Unfortunately stable-ts and whisper don’t obviously output which files it is working on, so you’re dependent on trying to decipher it from the logs. I tried to add prints to show which files it has queued and started, but with threading, the std-out sometimes gets lost or buffered in strange ways.
Completed the Bazarr integration. See: https://github.com/McCloudS/subgen/edit/main/README.md#bazarr
I'm not sure yet. Faster-whisper has some benchmarks of the Largev2 model taking about 1 minute for 13 minutes of audio. Smaller models ought to be quicker. Unsure if the specs of the GPU will make much differenece.
It can only translate into English, but the source audio can be a foreign language.

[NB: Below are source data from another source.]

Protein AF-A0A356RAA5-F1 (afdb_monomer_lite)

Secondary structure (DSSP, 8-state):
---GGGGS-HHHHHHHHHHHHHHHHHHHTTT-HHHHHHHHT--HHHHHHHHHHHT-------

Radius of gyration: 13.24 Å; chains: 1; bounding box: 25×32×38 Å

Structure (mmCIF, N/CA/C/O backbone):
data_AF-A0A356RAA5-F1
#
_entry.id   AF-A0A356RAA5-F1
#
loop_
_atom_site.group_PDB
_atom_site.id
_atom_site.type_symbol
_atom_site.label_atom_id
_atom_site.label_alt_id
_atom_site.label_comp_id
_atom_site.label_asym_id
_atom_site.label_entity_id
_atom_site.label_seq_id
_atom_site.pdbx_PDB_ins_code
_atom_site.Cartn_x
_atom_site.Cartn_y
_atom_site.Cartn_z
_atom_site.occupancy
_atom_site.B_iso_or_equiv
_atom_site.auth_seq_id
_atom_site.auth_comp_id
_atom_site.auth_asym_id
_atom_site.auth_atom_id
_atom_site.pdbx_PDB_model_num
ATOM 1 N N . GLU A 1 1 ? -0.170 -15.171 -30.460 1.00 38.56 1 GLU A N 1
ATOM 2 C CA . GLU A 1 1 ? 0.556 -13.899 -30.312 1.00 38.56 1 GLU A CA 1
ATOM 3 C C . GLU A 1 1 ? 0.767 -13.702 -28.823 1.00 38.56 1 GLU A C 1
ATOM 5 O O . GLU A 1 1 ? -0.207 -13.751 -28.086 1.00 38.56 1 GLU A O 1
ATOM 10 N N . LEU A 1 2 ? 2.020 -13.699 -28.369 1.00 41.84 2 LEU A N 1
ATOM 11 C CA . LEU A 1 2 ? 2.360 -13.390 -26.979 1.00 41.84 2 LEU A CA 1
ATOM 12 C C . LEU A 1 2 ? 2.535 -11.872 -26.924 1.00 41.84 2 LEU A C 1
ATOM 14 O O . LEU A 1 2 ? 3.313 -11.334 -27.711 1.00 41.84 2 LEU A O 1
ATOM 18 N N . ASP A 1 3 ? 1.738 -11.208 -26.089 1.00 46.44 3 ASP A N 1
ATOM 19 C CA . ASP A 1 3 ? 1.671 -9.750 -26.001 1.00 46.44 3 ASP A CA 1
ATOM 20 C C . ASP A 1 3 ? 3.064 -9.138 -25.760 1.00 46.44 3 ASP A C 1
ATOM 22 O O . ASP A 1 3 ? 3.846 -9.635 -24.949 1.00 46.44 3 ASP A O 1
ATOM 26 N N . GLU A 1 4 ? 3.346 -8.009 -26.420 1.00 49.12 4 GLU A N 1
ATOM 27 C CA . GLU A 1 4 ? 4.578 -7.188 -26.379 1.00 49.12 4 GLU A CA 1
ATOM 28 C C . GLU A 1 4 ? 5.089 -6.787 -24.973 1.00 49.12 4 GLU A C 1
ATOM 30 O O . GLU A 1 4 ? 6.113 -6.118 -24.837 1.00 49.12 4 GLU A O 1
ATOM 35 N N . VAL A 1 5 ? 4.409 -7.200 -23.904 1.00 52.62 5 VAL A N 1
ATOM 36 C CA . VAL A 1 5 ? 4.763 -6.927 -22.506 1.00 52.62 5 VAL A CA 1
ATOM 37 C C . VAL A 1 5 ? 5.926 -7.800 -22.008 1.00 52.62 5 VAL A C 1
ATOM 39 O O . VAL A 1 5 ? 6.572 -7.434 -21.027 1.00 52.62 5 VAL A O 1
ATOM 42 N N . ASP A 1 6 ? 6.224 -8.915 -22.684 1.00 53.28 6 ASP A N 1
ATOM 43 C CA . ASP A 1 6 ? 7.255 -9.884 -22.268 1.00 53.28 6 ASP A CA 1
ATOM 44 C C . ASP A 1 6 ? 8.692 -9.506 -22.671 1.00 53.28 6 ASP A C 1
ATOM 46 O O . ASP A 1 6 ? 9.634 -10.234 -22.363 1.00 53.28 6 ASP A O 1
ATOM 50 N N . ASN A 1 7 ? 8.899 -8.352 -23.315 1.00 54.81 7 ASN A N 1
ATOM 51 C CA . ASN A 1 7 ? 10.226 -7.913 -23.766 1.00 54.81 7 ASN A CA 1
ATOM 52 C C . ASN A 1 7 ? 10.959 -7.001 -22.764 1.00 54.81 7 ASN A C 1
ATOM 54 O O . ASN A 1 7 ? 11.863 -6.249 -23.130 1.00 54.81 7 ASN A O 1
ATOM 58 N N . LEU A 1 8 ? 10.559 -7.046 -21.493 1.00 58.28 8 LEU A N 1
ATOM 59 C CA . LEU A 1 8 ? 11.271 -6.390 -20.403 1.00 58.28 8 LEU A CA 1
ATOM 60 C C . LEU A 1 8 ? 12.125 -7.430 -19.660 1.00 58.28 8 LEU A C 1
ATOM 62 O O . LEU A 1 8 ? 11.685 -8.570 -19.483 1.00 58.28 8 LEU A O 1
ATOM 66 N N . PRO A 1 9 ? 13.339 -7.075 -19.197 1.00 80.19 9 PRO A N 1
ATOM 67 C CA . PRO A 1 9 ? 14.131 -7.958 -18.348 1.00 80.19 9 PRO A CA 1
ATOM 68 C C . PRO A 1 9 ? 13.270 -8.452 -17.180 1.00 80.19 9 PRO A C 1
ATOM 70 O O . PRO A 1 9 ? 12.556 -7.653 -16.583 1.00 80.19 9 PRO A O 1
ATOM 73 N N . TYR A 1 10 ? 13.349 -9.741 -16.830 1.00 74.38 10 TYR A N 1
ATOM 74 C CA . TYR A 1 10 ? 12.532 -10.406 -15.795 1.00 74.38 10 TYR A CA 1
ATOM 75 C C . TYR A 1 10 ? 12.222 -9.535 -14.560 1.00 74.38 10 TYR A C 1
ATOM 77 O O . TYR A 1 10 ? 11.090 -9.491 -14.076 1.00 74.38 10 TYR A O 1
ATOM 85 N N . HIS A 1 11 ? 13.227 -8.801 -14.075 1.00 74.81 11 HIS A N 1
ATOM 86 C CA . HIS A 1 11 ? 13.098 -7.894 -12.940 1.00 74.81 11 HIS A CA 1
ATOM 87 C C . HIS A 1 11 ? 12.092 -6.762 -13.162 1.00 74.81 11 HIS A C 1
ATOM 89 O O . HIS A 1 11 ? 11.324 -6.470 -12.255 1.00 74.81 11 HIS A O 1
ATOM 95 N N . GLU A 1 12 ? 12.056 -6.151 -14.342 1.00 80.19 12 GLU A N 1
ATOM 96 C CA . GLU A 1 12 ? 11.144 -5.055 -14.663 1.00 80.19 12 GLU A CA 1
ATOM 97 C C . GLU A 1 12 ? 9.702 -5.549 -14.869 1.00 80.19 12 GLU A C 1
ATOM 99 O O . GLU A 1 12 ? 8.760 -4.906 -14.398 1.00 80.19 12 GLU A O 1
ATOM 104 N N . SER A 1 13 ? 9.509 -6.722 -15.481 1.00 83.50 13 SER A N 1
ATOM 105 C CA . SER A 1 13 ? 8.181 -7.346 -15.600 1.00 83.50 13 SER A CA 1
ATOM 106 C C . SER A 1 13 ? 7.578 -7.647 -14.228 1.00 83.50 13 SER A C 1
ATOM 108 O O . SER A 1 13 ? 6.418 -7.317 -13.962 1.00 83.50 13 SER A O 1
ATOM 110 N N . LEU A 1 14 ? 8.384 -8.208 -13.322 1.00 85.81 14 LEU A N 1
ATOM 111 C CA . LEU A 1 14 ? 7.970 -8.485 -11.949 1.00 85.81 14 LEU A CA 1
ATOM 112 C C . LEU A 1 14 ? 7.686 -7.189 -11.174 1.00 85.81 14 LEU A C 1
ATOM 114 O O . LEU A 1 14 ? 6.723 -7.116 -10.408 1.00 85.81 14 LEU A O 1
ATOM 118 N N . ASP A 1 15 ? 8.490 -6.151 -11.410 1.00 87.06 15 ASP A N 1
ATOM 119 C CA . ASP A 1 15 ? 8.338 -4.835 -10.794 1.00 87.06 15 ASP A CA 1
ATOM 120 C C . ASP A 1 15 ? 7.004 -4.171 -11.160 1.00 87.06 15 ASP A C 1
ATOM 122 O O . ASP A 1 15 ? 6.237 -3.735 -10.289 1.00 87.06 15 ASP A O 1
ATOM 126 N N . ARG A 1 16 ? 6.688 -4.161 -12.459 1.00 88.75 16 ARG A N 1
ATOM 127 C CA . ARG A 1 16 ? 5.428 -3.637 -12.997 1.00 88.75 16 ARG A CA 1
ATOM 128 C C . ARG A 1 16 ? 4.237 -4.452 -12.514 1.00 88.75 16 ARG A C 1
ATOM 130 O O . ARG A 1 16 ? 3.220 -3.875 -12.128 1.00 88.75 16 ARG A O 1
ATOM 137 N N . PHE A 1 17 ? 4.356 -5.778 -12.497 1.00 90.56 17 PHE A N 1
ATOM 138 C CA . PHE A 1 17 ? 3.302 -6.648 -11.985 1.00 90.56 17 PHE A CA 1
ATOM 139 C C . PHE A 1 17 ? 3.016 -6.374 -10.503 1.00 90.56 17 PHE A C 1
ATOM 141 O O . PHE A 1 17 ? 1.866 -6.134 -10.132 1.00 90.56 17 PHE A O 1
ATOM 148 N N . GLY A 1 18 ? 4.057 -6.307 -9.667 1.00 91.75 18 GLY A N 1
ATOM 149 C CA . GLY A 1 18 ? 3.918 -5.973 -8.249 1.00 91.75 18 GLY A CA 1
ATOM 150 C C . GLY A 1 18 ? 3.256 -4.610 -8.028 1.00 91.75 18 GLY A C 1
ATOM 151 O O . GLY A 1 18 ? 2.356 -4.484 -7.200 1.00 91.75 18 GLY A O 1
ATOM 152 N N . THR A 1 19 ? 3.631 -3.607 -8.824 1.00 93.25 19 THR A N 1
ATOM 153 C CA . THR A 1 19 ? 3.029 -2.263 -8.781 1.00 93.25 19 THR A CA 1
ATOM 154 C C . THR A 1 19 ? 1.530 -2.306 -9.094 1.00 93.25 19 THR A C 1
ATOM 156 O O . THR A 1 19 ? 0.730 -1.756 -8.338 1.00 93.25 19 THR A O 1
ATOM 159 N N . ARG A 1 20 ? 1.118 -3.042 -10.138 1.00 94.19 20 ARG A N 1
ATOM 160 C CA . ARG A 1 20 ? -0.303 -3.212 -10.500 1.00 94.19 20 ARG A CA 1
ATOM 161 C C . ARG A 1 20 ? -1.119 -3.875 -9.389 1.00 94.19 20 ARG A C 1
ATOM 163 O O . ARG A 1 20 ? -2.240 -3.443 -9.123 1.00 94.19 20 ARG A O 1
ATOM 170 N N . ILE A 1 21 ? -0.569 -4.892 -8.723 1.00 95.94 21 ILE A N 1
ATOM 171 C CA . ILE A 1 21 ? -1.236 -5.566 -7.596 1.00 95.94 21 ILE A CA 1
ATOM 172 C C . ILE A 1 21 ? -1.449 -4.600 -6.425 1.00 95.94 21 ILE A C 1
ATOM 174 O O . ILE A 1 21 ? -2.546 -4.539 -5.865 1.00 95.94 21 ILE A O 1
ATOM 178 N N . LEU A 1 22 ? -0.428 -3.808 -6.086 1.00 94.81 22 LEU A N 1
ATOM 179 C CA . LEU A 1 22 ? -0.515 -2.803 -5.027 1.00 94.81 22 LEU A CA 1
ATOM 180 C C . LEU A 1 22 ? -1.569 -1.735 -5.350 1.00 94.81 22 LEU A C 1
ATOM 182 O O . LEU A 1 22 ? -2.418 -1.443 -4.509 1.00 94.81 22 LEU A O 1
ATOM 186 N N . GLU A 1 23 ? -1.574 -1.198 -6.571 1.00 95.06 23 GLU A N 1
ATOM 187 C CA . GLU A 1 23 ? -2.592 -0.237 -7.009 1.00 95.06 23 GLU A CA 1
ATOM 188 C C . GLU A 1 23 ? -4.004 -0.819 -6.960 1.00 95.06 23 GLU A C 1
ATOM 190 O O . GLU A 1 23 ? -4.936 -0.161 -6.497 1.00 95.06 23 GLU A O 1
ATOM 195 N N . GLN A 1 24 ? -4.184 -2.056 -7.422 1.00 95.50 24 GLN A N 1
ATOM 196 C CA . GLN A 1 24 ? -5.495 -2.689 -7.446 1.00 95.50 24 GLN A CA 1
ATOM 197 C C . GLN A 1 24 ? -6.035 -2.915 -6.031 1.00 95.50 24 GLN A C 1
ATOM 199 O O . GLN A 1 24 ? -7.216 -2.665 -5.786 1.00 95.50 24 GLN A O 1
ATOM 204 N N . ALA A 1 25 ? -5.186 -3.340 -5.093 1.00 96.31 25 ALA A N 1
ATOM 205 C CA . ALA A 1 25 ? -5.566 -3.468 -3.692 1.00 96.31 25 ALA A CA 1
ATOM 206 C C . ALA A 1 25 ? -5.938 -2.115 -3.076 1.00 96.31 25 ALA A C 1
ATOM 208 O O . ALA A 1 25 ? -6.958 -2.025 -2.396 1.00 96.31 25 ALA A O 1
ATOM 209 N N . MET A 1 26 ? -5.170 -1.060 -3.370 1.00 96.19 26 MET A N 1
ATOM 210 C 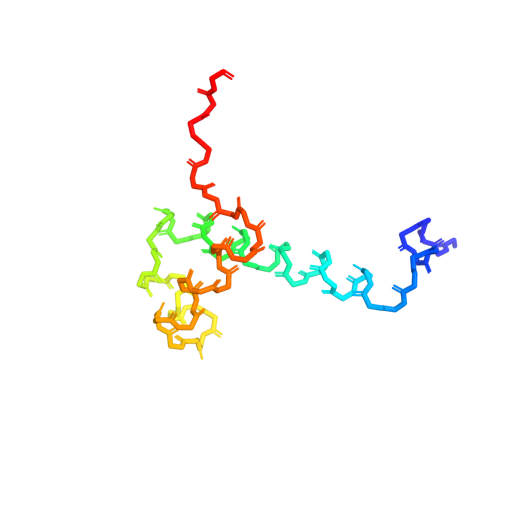CA . MET A 1 26 ? -5.476 0.300 -2.918 1.00 96.19 26 MET A CA 1
ATOM 211 C C . MET A 1 26 ? -6.795 0.819 -3.502 1.00 96.19 26 MET A C 1
ATOM 213 O O . MET A 1 26 ? -7.605 1.376 -2.769 1.00 96.19 26 MET A O 1
ATOM 217 N N . ARG A 1 27 ? -7.077 0.593 -4.791 1.00 94.81 27 ARG A N 1
ATOM 218 C CA . ARG A 1 27 ? -8.362 0.978 -5.404 1.00 94.81 27 ARG A CA 1
ATOM 219 C C . ARG A 1 27 ? -9.534 0.205 -4.792 1.00 94.81 27 ARG A C 1
ATOM 221 O O . ARG A 1 27 ? -10.521 0.814 -4.396 1.00 94.81 27 ARG A O 1
ATOM 228 N N . ARG A 1 28 ? -9.413 -1.122 -4.645 1.00 95.81 28 ARG A N 1
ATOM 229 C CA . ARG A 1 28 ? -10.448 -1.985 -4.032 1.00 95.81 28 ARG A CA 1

I just tried, Emby won't actually send out the webook on an action. I can use the test webhook, but it won't trigger off media actions. Documentation half-implies that it's a premiere options?
If I knew what the endpoints were, nothing would prohibit it. I can add it to my short list.
It should detect the foreign language and make english subtitles, but I haven't personally tried it.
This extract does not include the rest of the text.